***** RECORDS TO USE

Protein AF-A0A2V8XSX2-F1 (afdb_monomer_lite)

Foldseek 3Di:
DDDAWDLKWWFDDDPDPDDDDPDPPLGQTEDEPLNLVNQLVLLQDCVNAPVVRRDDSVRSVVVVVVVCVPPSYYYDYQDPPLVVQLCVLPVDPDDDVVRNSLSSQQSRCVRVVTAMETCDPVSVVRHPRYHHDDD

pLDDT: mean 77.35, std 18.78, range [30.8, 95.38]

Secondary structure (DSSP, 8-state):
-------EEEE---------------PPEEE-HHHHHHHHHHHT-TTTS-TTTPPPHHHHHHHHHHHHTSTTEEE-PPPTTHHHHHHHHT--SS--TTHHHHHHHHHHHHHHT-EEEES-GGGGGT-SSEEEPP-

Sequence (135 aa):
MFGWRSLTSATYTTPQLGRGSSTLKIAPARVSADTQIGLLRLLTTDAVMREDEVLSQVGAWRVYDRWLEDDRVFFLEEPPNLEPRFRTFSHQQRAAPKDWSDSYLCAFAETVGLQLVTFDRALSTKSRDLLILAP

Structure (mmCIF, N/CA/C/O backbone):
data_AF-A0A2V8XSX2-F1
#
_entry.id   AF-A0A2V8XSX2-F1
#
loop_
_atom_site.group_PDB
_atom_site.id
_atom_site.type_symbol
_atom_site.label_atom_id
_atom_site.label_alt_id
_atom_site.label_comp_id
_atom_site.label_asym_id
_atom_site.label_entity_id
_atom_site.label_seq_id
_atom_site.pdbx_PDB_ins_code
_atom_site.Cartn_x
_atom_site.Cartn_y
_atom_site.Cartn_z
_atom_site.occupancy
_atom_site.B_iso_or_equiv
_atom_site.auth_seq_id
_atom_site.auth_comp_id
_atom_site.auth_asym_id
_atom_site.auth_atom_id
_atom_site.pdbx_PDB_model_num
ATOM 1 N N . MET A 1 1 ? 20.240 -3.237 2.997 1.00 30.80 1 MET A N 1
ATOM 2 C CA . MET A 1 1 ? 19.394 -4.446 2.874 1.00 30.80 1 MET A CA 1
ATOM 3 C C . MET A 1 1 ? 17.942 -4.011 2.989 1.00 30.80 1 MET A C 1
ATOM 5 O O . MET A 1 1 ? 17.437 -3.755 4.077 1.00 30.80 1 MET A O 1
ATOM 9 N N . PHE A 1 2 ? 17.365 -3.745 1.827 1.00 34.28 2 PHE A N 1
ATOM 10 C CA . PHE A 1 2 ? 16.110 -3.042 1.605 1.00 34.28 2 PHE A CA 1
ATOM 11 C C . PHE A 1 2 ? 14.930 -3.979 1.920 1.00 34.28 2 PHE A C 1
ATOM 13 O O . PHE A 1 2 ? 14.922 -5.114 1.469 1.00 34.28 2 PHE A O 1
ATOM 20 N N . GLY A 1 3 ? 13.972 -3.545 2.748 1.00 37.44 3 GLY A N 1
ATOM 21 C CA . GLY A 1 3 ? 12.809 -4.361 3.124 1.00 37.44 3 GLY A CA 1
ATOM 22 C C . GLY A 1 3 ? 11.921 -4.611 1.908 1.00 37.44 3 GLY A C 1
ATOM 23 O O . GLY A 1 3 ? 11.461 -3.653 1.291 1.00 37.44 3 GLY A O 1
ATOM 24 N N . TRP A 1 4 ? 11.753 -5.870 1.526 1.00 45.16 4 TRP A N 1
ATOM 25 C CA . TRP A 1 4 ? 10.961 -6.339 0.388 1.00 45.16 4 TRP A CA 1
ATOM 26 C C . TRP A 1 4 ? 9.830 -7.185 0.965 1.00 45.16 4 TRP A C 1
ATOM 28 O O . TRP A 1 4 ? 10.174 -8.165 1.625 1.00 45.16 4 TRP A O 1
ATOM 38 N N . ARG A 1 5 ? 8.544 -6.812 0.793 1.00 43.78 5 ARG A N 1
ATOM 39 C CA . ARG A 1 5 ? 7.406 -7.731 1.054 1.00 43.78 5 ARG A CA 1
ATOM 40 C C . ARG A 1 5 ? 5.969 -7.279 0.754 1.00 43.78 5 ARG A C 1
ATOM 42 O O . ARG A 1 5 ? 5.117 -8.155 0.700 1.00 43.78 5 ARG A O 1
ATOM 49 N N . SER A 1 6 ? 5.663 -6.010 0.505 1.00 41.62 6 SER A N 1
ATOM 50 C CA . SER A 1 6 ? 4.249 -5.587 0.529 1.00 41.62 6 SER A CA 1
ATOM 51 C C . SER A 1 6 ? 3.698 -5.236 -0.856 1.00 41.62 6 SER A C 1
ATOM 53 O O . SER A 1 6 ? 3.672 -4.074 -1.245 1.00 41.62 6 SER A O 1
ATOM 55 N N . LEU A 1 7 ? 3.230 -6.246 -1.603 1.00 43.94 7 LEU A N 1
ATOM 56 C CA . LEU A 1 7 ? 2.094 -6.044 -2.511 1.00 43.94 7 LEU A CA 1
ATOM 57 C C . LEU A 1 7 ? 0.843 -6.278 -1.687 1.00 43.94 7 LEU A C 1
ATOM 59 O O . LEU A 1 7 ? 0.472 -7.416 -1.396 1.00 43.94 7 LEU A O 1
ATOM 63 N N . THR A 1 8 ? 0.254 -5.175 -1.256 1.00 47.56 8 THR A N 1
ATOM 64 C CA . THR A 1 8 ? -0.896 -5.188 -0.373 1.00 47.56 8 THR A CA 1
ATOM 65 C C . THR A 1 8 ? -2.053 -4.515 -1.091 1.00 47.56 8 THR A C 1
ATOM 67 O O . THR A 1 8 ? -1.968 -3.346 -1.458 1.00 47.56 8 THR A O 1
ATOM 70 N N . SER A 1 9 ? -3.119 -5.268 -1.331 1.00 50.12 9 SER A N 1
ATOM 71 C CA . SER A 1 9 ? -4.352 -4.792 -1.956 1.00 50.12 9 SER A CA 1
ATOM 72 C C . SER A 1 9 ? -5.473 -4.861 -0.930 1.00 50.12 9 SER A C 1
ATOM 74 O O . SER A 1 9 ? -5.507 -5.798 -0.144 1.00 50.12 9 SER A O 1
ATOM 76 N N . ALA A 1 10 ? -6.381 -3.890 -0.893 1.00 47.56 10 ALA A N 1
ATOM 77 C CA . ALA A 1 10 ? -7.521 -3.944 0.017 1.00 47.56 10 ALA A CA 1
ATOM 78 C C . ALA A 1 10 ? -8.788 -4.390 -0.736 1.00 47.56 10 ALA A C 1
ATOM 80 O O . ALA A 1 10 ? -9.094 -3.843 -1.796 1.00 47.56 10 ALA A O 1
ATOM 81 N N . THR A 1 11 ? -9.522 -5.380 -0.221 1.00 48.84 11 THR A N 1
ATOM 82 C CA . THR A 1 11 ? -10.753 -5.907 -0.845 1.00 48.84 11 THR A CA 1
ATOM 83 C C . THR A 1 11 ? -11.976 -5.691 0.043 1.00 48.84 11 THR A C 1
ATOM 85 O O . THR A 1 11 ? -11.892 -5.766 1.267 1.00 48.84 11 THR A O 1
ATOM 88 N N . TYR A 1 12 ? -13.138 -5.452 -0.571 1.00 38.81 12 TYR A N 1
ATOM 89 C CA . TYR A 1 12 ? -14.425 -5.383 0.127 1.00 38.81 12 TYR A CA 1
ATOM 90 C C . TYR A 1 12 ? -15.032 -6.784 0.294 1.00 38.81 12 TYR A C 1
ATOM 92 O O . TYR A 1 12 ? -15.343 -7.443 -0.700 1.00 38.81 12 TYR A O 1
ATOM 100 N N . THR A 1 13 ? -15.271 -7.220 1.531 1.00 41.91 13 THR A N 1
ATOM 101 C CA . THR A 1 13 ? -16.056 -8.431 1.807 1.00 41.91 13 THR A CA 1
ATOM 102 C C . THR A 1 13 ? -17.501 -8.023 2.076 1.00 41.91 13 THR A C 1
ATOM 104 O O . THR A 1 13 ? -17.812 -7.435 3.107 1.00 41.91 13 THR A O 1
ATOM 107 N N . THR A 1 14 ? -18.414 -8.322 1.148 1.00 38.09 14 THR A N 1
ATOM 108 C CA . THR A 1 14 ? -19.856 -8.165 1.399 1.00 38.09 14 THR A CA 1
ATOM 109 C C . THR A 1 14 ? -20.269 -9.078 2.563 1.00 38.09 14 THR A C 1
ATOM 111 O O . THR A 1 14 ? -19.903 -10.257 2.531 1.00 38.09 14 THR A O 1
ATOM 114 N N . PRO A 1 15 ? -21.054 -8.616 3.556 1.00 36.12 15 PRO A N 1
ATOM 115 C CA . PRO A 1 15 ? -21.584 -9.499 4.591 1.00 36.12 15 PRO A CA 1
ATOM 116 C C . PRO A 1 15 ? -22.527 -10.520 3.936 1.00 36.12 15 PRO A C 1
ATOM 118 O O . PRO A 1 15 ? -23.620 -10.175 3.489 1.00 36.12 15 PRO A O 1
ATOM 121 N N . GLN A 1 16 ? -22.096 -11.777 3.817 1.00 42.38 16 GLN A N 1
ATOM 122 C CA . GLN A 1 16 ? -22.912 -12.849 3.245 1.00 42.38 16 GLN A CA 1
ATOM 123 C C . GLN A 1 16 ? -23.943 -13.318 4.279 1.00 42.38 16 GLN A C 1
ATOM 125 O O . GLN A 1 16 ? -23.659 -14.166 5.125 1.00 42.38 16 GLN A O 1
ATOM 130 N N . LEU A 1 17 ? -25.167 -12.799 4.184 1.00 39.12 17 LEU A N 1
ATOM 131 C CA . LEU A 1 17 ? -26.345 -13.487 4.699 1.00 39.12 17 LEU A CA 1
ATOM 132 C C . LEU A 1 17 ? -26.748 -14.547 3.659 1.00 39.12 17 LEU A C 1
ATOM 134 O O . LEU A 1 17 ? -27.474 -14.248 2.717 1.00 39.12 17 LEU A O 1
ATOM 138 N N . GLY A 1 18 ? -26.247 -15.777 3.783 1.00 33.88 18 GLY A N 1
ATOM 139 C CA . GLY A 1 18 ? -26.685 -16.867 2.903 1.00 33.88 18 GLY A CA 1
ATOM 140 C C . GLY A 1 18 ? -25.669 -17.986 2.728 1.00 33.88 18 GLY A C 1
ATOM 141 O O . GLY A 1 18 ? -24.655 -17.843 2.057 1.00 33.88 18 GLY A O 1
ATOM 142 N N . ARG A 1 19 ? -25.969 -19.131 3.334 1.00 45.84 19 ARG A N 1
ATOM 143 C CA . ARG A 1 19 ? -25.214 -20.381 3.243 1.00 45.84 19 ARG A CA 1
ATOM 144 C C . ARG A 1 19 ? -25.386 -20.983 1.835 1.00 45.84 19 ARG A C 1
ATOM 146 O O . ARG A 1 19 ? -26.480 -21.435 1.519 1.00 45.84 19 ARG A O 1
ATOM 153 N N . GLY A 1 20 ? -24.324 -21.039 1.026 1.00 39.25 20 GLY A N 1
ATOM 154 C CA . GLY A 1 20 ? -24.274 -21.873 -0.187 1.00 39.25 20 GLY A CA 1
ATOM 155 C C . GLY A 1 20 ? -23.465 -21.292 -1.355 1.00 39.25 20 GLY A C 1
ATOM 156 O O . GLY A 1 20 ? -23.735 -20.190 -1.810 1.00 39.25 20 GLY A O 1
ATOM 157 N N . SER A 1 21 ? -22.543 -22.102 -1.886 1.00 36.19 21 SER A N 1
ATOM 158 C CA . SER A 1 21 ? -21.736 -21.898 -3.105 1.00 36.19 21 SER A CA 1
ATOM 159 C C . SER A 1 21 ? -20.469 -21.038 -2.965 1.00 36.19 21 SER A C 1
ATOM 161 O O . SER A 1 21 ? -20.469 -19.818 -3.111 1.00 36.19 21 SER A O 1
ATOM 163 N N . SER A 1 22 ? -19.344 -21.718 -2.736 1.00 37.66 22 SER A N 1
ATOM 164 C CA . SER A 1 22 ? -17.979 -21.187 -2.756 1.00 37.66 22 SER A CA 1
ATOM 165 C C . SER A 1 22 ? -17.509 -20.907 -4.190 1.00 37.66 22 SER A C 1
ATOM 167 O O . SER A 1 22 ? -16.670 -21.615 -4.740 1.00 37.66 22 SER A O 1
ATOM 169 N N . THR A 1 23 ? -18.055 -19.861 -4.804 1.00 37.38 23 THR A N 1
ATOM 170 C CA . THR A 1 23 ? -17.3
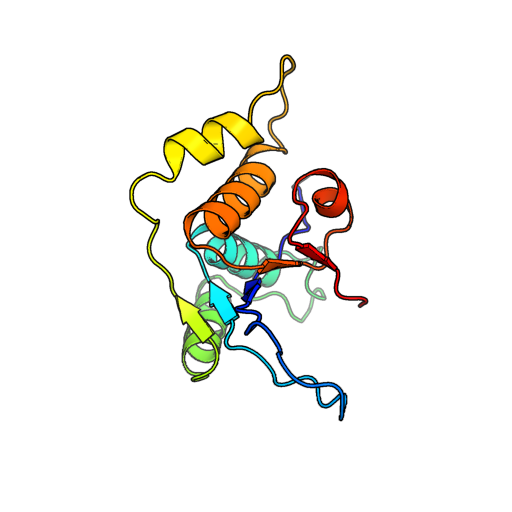88 -19.150 -5.898 1.00 37.38 23 THR A CA 1
ATOM 171 C C . THR A 1 23 ? -16.757 -17.919 -5.267 1.00 37.38 23 THR A C 1
ATOM 173 O O . THR A 1 23 ? -17.480 -17.032 -4.813 1.00 37.38 23 THR A O 1
ATOM 176 N N . LEU A 1 24 ? -15.424 -17.872 -5.185 1.00 39.53 24 LEU A N 1
ATOM 177 C CA . LEU A 1 24 ? -14.698 -16.677 -4.760 1.00 39.53 24 LEU A CA 1
ATOM 178 C C . LEU A 1 24 ? -15.010 -15.568 -
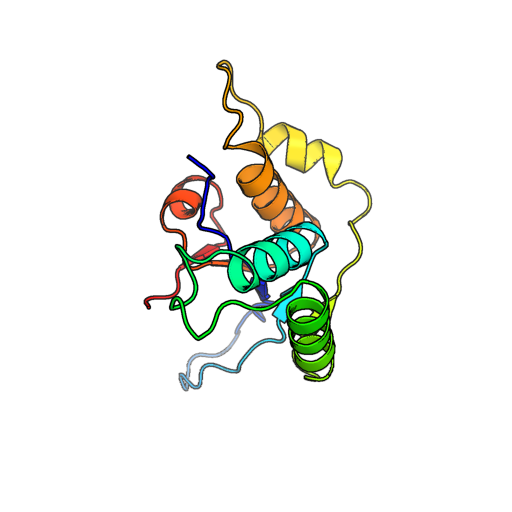5.776 1.00 39.53 24 LEU A C 1
ATOM 180 O O . LEU A 1 24 ? -14.389 -15.485 -6.833 1.00 39.53 24 LEU A O 1
ATOM 184 N N . LYS A 1 25 ? -16.040 -14.761 -5.507 1.00 44.59 25 LYS A N 1
ATOM 185 C CA . LYS A 1 25 ? -16.302 -13.545 -6.273 1.00 44.59 25 LYS A CA 1
ATOM 186 C C . LYS A 1 25 ? -15.090 -12.651 -6.051 1.00 44.59 25 LYS A C 1
ATOM 188 O O . LYS A 1 25 ? -14.835 -12.259 -4.916 1.00 44.59 25 LYS A O 1
ATOM 193 N N . ILE A 1 26 ? -14.327 -12.391 -7.111 1.00 54.78 26 ILE A N 1
ATOM 194 C CA . ILE A 1 26 ? -13.180 -11.484 -7.056 1.00 54.78 26 ILE A CA 1
ATOM 195 C C . ILE A 1 26 ? -13.741 -10.105 -6.708 1.00 54.78 26 ILE A C 1
ATOM 197 O O . ILE A 1 26 ? -14.358 -9.449 -7.547 1.00 54.78 26 ILE A O 1
ATOM 201 N N . ALA A 1 27 ? -13.612 -9.716 -5.443 1.00 60.00 27 ALA A N 1
ATOM 202 C CA . ALA A 1 27 ? -13.965 -8.383 -4.997 1.00 60.00 27 ALA A CA 1
ATOM 203 C C . ALA A 1 27 ? -13.012 -7.379 -5.659 1.00 60.00 27 ALA A C 1
ATOM 205 O O . ALA A 1 27 ? -11.838 -7.701 -5.864 1.00 60.00 27 ALA A O 1
ATOM 206 N N . PRO A 1 28 ? -13.488 -6.176 -6.005 1.00 70.38 28 PRO A N 1
ATOM 207 C CA . PRO A 1 28 ? -12.627 -5.194 -6.626 1.00 70.38 28 PRO A CA 1
ATOM 208 C C . PRO A 1 28 ? -11.546 -4.752 -5.626 1.00 70.38 28 PRO A C 1
ATOM 210 O O . PRO A 1 28 ? -11.826 -4.460 -4.460 1.00 70.38 28 PRO A O 1
ATOM 213 N N . ALA A 1 29 ? -10.310 -4.731 -6.104 1.00 75.00 29 ALA A N 1
ATOM 214 C CA . ALA A 1 29 ? -9.114 -4.323 -5.396 1.00 75.00 29 ALA A CA 1
ATOM 215 C C . ALA A 1 29 ? -9.058 -2.800 -5.251 1.00 75.00 29 ALA A C 1
ATOM 217 O O . ALA A 1 29 ? -9.446 -2.048 -6.149 1.00 75.00 29 ALA A O 1
ATOM 218 N N . ARG A 1 30 ? -8.551 -2.342 -4.109 1.00 79.38 30 ARG A N 1
ATOM 219 C CA . ARG A 1 30 ? -8.235 -0.940 -3.847 1.00 79.38 30 ARG A CA 1
ATOM 220 C C . ARG A 1 30 ? -6.741 -0.762 -3.623 1.00 79.38 30 ARG A C 1
ATOM 222 O O . ARG A 1 30 ? -6.116 -1.575 -2.938 1.00 79.38 30 ARG A O 1
ATOM 229 N N . VAL A 1 31 ? -6.194 0.291 -4.220 1.00 78.50 31 VAL A N 1
ATOM 230 C CA . VAL A 1 31 ? -4.760 0.602 -4.253 1.00 78.50 31 VAL A CA 1
ATOM 231 C C . VAL A 1 31 ? -4.537 1.966 -3.614 1.00 78.50 31 VAL A C 1
ATOM 233 O O . VAL A 1 31 ? -5.240 2.910 -3.953 1.00 78.50 31 VAL A O 1
ATOM 236 N N . SER A 1 32 ? -3.573 2.071 -2.701 1.00 83.94 32 SER A N 1
ATOM 237 C CA . SER A 1 32 ? -3.135 3.341 -2.112 1.00 83.94 32 SER A CA 1
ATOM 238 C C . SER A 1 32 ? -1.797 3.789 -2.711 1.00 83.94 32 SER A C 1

**********

[EXERCISE REQUIREMENTS]
Go through the listing above and write out exactly the lines starting with the one holding "ATOM 207 C CA" and running through the one holding "ATOM 210 O O", ends included, and no others.

[RESPONSE]
ATOM 207 C CA . PRO A 1 28 ? -12.627 -5.194 -6.626 1.00 70.38 28 PRO A CA 1
ATOM 208 C C . PRO A 1 28 ? -11.546 -4.752 -5.626 1.00 70.38 28 PRO A C 1
ATOM 210 O O . PRO A 1 28 ? -11.826 -4.460 -4.460 1.00 70.38 28 PRO A O 1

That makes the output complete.